Goal of the exercise
Somewhere below are a line with "ATOM 47 O O" and a later line with "ATOM 60 N N". Output exactly those lines and all lines between them.

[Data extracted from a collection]
════

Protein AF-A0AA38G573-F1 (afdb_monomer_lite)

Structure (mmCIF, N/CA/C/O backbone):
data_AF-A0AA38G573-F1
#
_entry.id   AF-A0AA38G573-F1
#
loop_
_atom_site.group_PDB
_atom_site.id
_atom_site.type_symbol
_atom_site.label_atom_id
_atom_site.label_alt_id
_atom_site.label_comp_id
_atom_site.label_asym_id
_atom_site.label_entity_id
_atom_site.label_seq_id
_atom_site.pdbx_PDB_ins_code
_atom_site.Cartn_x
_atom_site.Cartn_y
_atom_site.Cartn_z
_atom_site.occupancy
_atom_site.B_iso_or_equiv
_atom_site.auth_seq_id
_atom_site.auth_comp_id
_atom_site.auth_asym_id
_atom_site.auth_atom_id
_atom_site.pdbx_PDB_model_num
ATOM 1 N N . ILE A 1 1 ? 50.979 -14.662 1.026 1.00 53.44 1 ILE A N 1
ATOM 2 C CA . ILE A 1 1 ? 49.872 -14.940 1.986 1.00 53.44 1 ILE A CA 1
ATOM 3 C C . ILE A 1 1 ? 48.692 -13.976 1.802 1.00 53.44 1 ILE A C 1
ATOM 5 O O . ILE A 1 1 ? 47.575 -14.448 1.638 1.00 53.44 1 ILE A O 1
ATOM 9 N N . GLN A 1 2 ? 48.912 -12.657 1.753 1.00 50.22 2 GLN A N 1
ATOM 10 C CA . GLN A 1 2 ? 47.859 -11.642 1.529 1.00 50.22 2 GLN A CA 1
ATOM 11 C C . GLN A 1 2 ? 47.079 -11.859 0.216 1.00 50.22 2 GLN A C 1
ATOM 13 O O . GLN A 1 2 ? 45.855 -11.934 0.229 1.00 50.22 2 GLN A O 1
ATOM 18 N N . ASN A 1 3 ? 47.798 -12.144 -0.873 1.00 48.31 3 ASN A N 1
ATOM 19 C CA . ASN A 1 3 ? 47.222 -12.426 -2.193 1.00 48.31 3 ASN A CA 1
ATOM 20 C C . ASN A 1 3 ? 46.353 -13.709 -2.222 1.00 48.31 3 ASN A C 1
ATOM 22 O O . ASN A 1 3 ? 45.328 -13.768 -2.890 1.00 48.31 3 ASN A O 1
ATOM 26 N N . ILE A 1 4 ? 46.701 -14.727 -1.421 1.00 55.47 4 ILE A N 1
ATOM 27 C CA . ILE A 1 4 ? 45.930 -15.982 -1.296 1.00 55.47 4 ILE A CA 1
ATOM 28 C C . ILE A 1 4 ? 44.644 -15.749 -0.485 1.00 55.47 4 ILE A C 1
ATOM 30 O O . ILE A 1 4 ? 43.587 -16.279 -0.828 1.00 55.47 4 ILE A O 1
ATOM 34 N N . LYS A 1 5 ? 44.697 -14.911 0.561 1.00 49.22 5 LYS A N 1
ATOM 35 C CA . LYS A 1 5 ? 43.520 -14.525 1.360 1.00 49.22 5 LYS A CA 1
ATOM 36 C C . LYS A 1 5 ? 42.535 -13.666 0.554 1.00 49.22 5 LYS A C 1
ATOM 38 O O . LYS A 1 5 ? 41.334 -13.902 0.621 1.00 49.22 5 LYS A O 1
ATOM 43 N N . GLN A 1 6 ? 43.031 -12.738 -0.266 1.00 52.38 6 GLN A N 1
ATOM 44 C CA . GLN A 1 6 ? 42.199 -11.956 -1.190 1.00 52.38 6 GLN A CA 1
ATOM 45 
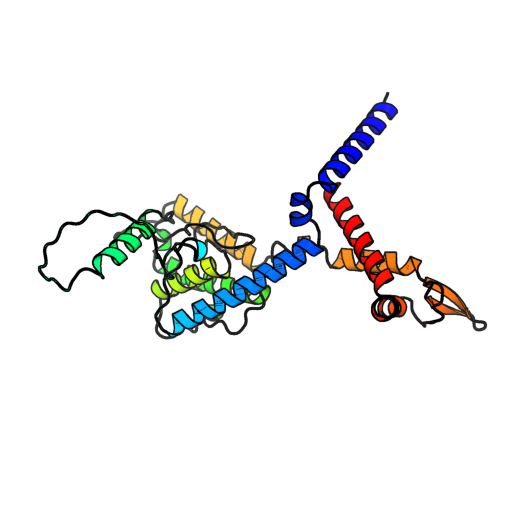C C . GLN A 1 6 ? 41.543 -12.839 -2.256 1.00 52.38 6 GLN A C 1
ATOM 47 O O . GLN A 1 6 ? 40.335 -12.761 -2.460 1.00 52.38 6 GLN A O 1
ATOM 52 N N . ASN A 1 7 ? 42.301 -13.748 -2.871 1.00 56.91 7 ASN A N 1
ATOM 53 C CA . ASN A 1 7 ? 41.782 -14.617 -3.928 1.00 56.91 7 ASN A CA 1
ATOM 54 C C . ASN A 1 7 ? 40.750 -15.638 -3.399 1.00 56.91 7 ASN A C 1
ATOM 56 O O . ASN A 1 7 ? 39.735 -15.909 -4.036 1.00 56.91 7 ASN A O 1
ATOM 60 N N . THR A 1 8 ? 40.940 -16.150 -2.177 1.00 57.47 8 THR A N 1
ATOM 61 C CA . THR A 1 8 ? 39.952 -17.017 -1.504 1.00 57.47 8 THR A CA 1
ATOM 62 C C . THR A 1 8 ? 38.694 -16.264 -1.060 1.00 57.47 8 THR A C 1
ATOM 64 O O . THR A 1 8 ? 37.603 -16.828 -1.136 1.00 57.47 8 THR A O 1
ATOM 67 N N . PHE A 1 9 ? 38.806 -14.996 -0.652 1.00 54.97 9 PHE A N 1
ATOM 68 C CA . PHE A 1 9 ? 37.657 -14.135 -0.350 1.00 54.97 9 PHE A CA 1
ATOM 69 C C . PHE A 1 9 ? 36.824 -13.822 -1.600 1.00 54.97 9 PHE A C 1
ATOM 71 O O . PHE A 1 9 ? 35.604 -13.986 -1.575 1.00 54.97 9 PHE A O 1
ATOM 78 N N . VAL A 1 10 ? 37.478 -13.462 -2.710 1.00 60.81 10 VAL A N 1
ATOM 79 C CA . VAL A 1 10 ? 36.817 -13.227 -4.005 1.00 60.81 10 VAL A CA 1
ATOM 80 C C . VAL A 1 10 ? 36.104 -14.495 -4.479 1.00 60.81 10 VAL A C 1
ATOM 82 O O . VAL A 1 10 ? 34.904 -14.450 -4.738 1.00 60.81 10 VAL A O 1
ATOM 85 N N . ARG A 1 11 ? 36.774 -15.658 -4.460 1.00 58.81 11 ARG A N 1
ATOM 86 C CA . ARG A 1 11 ? 36.146 -16.947 -4.813 1.00 58.81 11 ARG A CA 1
ATOM 87 C C . ARG A 1 11 ? 34.940 -17.289 -3.938 1.00 58.81 11 ARG A C 1
ATOM 89 O O . ARG A 1 11 ? 33.939 -17.783 -4.445 1.00 58.81 11 ARG A O 1
ATOM 96 N N . ARG A 1 12 ? 35.006 -17.038 -2.626 1.00 58.91 12 ARG A N 1
ATOM 97 C CA . ARG A 1 12 ? 33.873 -17.271 -1.711 1.00 58.91 12 ARG A CA 1
ATOM 98 C C . ARG A 1 12 ? 32.707 -16.323 -1.987 1.00 58.91 12 ARG A C 1
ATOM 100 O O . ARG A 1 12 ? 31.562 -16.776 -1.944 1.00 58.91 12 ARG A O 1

════

Task output
ATOM 47 O O . GLN A 1 6 ? 40.335 -12.761 -2.460 1.00 52.38 6 GLN A O 1
ATOM 52 N N . ASN A 1 7 ? 42.301 -13.748 -2.871 1.00 56.91 7 ASN A N 1
ATOM 53 C CA . ASN A 1 7 ? 41.782 -14.617 -3.928 1.00 56.91 7 ASN A CA 1
ATOM 54 C C . ASN A 1 7 ? 40.750 -15.638 -3.399 1.00 56.91 7 ASN A C 1
ATOM 56 O O . ASN A 1 7 ? 39.735 -15.909 -4.036 1.00 56.91 7 ASN A O 1
ATOM 60 N N . THR A 1 8 ? 40.940 -16.150 -2.177 1.00 57.47 8 THR A N 1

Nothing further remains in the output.